◆ **PROVIDED RECORDS**
-.-.-

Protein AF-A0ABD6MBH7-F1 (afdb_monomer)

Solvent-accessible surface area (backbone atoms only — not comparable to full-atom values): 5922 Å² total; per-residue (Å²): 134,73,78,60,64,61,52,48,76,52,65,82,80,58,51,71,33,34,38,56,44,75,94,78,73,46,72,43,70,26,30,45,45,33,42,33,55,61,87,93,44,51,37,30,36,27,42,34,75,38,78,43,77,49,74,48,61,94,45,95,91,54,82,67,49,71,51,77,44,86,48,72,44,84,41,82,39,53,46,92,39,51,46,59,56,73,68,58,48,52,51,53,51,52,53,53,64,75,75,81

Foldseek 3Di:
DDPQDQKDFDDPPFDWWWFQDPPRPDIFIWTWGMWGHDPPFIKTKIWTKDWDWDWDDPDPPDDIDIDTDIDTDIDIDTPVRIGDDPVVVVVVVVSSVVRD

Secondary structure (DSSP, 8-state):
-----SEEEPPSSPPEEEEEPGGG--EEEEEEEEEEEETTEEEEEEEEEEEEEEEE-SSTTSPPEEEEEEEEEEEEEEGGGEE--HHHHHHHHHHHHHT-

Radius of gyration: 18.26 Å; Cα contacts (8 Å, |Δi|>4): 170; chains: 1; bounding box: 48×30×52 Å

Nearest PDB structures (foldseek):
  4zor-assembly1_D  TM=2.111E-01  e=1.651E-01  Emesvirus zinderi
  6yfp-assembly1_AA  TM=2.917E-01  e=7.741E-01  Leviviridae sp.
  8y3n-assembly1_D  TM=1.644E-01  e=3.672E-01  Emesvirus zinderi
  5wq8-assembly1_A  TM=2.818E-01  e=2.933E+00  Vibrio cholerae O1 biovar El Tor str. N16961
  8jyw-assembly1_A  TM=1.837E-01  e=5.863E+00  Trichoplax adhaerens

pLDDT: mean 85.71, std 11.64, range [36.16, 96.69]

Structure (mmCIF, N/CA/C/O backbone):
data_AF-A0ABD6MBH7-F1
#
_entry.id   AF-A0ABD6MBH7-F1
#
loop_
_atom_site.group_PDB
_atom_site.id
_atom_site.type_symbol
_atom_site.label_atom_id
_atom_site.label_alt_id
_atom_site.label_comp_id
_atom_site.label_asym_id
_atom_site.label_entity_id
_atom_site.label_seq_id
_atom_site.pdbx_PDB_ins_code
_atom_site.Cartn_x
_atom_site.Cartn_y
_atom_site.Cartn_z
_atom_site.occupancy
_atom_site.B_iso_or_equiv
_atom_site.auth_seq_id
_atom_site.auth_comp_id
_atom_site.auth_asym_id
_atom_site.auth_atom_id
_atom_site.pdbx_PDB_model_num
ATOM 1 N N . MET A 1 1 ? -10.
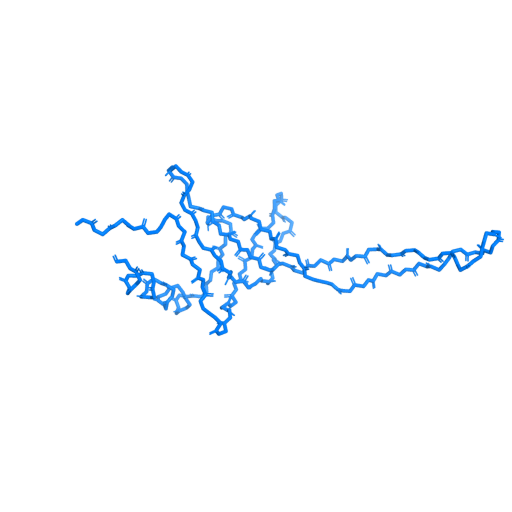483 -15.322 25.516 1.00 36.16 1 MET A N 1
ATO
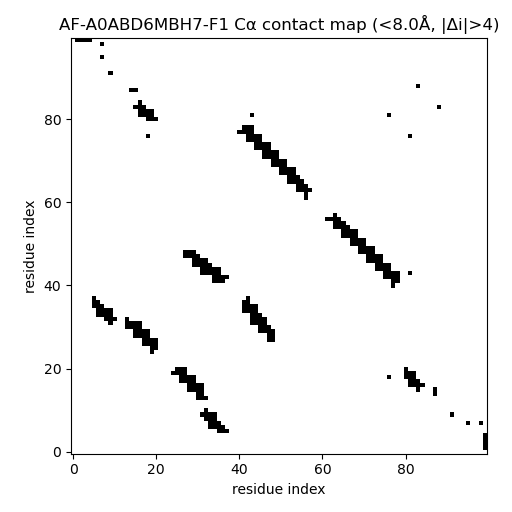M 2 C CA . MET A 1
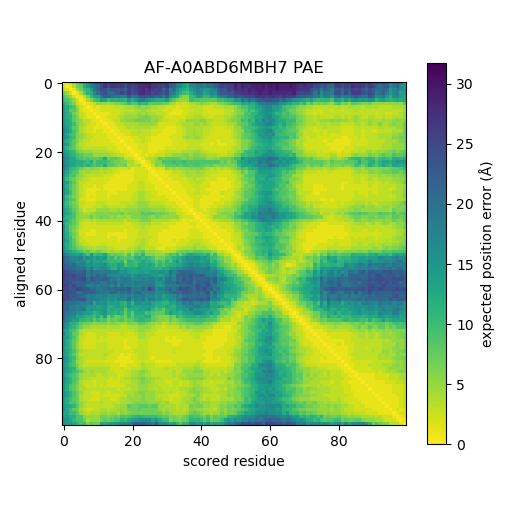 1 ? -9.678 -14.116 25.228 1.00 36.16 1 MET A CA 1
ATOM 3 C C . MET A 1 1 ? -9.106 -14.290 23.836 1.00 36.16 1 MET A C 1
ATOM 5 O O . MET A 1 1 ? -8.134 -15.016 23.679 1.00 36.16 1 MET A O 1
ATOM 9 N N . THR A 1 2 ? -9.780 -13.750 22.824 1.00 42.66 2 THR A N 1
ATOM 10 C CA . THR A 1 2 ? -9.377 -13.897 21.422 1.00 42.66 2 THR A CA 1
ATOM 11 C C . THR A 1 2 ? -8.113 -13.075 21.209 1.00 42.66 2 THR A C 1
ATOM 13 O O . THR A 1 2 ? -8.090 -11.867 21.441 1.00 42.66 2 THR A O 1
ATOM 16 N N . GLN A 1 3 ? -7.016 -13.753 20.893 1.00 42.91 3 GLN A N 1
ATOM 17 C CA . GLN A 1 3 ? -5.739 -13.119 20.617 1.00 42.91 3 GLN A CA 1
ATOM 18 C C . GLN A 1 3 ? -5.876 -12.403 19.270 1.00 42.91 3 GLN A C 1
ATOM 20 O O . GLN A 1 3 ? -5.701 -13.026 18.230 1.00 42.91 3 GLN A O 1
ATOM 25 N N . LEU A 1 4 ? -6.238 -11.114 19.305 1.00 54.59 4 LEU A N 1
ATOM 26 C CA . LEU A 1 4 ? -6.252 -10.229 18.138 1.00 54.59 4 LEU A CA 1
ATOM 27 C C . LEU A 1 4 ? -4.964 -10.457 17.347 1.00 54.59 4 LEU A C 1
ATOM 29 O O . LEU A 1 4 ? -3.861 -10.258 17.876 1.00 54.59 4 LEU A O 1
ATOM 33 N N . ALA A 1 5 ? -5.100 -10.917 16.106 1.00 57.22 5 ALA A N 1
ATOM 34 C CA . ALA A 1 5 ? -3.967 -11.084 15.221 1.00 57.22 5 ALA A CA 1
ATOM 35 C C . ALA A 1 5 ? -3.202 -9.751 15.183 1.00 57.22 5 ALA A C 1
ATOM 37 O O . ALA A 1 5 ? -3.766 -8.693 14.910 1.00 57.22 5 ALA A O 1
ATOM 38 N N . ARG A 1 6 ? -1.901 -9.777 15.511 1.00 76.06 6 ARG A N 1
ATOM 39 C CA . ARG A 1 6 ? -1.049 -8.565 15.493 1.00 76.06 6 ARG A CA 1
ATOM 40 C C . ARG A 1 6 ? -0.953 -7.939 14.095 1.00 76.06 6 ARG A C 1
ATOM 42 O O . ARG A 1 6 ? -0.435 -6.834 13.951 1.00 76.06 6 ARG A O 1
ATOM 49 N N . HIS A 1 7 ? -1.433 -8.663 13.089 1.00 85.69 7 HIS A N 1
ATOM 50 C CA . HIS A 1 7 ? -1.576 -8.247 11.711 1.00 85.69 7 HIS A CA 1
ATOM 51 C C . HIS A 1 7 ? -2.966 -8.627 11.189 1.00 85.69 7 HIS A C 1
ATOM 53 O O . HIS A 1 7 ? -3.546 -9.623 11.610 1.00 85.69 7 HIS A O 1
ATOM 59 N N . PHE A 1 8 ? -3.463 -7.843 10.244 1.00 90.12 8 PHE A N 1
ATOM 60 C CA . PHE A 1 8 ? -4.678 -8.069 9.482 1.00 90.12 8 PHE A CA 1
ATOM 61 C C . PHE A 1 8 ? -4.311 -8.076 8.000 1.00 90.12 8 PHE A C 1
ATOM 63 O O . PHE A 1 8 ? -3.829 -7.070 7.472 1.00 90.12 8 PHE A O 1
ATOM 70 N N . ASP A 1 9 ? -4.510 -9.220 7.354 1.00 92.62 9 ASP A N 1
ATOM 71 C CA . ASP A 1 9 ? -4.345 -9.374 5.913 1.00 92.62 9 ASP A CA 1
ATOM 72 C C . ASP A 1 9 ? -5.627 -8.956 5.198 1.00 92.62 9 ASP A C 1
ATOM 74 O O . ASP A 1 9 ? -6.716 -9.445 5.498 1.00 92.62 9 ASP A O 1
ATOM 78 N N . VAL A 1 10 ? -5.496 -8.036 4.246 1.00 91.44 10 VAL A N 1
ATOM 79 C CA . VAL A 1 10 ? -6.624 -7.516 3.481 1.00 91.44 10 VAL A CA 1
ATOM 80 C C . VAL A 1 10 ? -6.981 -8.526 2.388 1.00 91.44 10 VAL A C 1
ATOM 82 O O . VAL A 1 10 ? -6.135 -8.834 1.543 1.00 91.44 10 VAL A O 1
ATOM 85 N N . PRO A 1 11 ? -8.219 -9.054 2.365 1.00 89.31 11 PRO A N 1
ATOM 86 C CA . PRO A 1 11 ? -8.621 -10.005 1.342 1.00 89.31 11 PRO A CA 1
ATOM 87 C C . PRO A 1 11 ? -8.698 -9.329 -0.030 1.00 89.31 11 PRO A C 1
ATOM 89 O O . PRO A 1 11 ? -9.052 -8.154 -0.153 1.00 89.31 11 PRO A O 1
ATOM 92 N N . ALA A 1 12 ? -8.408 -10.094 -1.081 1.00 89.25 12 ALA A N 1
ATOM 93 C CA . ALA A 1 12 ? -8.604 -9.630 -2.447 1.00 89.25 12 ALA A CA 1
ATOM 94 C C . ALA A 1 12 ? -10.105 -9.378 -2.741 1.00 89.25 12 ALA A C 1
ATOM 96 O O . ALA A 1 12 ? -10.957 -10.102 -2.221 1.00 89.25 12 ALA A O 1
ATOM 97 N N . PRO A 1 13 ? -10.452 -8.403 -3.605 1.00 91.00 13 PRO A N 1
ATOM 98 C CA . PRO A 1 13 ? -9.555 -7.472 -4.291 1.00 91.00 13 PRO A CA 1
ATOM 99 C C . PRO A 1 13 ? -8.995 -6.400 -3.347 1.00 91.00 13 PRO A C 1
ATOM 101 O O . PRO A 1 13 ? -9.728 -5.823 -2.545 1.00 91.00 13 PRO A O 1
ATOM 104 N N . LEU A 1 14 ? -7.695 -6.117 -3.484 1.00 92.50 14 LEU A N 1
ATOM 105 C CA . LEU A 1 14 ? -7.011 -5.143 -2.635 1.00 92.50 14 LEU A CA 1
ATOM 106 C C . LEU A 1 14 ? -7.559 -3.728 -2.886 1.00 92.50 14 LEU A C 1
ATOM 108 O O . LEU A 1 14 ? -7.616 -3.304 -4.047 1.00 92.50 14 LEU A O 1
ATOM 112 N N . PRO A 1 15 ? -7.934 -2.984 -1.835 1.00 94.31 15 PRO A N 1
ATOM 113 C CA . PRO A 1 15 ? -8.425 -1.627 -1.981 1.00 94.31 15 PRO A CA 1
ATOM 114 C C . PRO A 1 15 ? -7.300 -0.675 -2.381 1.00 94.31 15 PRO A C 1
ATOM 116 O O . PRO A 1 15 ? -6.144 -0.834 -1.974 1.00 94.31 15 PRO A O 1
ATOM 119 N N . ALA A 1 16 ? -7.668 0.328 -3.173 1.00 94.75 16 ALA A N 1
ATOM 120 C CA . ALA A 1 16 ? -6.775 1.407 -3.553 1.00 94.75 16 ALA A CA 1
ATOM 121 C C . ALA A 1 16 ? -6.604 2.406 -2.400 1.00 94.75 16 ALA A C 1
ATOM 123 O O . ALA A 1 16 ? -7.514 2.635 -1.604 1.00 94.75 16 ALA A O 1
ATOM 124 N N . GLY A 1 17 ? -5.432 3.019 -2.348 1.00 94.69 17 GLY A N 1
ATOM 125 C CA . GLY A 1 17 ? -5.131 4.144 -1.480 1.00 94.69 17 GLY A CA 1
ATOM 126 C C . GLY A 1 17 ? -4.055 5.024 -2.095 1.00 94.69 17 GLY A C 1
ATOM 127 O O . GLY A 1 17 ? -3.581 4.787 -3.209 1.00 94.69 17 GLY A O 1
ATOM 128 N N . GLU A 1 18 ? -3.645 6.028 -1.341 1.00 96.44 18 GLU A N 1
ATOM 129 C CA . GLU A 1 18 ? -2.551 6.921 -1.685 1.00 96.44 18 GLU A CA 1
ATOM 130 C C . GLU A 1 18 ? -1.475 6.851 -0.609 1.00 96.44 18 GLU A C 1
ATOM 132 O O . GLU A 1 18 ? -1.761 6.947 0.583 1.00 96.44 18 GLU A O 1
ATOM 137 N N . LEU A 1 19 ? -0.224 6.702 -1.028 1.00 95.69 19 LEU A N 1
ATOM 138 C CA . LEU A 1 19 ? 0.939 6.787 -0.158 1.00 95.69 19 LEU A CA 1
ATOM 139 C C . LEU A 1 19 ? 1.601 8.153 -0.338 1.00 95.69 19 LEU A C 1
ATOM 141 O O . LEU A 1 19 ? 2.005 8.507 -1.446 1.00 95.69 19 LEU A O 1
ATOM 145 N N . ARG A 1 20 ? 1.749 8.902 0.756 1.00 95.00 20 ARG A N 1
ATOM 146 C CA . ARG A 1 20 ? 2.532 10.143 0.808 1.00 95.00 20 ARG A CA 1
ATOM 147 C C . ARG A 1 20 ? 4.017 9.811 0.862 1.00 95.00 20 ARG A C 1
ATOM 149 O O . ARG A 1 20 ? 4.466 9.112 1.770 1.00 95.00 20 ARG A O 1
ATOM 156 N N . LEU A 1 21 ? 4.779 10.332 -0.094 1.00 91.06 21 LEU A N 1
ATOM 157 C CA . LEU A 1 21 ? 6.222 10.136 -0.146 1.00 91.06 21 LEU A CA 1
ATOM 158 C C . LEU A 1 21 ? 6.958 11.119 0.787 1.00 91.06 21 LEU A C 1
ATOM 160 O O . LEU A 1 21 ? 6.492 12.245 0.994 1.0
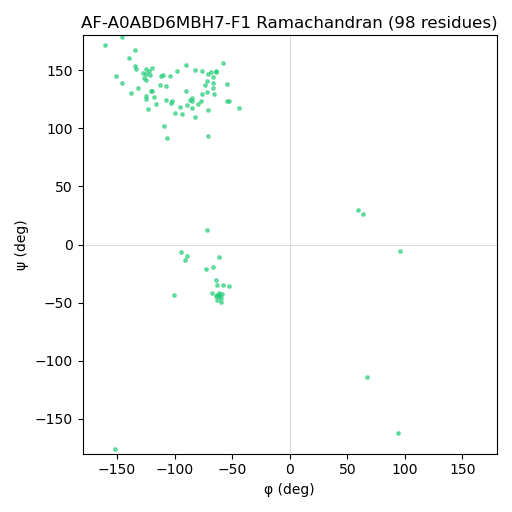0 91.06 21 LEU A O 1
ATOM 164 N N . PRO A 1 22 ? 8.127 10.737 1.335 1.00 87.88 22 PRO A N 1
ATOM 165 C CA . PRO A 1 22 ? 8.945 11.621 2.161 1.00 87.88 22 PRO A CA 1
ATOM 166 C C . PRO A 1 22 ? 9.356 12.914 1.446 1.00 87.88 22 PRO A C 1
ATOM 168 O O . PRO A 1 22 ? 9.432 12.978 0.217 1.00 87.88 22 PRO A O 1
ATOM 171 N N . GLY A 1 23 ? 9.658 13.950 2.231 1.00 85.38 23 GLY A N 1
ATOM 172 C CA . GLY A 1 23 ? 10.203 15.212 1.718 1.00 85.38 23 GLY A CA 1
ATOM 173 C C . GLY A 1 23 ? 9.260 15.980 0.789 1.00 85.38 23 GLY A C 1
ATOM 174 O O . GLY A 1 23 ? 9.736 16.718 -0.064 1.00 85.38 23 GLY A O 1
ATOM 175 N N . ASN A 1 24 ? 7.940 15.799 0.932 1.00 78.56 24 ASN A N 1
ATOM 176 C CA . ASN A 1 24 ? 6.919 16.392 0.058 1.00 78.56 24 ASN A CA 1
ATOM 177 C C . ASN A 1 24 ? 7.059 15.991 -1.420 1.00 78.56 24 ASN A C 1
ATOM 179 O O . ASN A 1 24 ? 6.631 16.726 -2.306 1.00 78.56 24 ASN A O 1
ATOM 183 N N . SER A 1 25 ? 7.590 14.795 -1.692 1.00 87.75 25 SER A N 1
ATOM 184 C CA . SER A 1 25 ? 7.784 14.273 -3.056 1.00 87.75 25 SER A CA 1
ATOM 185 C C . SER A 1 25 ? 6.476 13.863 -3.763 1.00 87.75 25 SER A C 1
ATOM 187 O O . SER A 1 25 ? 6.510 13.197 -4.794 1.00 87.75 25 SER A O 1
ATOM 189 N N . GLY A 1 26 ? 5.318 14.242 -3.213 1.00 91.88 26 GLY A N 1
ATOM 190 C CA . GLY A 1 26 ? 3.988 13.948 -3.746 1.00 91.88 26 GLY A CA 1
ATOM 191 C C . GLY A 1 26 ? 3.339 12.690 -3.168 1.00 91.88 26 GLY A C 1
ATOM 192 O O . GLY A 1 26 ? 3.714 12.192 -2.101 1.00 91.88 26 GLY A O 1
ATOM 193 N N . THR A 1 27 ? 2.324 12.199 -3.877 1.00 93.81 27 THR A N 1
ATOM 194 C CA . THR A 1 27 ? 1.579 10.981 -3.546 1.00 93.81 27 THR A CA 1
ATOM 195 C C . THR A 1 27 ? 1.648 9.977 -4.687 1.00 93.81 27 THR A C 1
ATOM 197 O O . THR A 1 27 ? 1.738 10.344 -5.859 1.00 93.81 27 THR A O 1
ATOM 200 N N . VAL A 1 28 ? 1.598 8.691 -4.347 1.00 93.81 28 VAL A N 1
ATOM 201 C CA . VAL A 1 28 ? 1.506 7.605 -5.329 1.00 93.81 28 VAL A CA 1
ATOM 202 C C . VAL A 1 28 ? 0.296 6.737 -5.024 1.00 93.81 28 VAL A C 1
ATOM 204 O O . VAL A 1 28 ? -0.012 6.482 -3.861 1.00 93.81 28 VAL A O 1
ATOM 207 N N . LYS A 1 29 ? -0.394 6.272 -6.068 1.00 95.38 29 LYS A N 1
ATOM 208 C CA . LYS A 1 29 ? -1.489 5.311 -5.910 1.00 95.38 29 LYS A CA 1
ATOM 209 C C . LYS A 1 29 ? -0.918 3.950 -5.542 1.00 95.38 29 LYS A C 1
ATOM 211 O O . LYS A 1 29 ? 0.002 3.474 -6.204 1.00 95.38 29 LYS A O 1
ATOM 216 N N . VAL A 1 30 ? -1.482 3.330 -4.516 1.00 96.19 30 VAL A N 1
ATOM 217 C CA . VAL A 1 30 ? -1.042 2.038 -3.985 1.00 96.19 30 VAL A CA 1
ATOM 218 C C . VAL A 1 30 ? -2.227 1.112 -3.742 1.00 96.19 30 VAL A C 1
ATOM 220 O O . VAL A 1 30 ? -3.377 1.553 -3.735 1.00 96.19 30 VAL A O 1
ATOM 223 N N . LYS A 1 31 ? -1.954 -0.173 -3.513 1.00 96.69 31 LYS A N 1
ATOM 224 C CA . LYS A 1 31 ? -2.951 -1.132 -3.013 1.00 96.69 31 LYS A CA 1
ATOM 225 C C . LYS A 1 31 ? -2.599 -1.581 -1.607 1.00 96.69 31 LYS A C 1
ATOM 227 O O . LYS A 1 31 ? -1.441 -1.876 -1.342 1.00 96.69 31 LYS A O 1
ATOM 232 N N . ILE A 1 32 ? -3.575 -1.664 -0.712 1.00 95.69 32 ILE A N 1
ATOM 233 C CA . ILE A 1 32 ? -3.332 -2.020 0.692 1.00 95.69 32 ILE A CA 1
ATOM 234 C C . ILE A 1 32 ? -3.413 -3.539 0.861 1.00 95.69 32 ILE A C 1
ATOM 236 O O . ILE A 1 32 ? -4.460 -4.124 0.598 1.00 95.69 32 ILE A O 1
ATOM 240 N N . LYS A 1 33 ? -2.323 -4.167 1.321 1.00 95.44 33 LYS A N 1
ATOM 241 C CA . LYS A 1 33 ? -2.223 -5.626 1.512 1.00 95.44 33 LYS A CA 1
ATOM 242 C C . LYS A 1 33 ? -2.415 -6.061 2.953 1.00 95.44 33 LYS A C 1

-.-.-

◆ **PROMPT**
Take the line above containing "ATOM 13 O O", the line containing "ATOM 18 C C", and all lines in between, and copy them exactly without anything else.

◆ **COMPLETED TASK**
ATOM 13 O O . THR A 1 2 ? -8.090 -11.867 21.441 1.00 42.66 2 THR A O 1
ATOM 16 N N . GLN A 1 3 ? -7.016 -13.753 20.893 1.00 42.91 3 GLN A N 1
ATOM 17 C CA . GLN A 1 3 ? -5.739 -13.119 20.617 1.00 42.91 3 GLN A CA 1
ATOM 18 C C . GLN A 1 3 ? -5.876 -12.403 19.270 1.00 42.91 3 GLN A C 1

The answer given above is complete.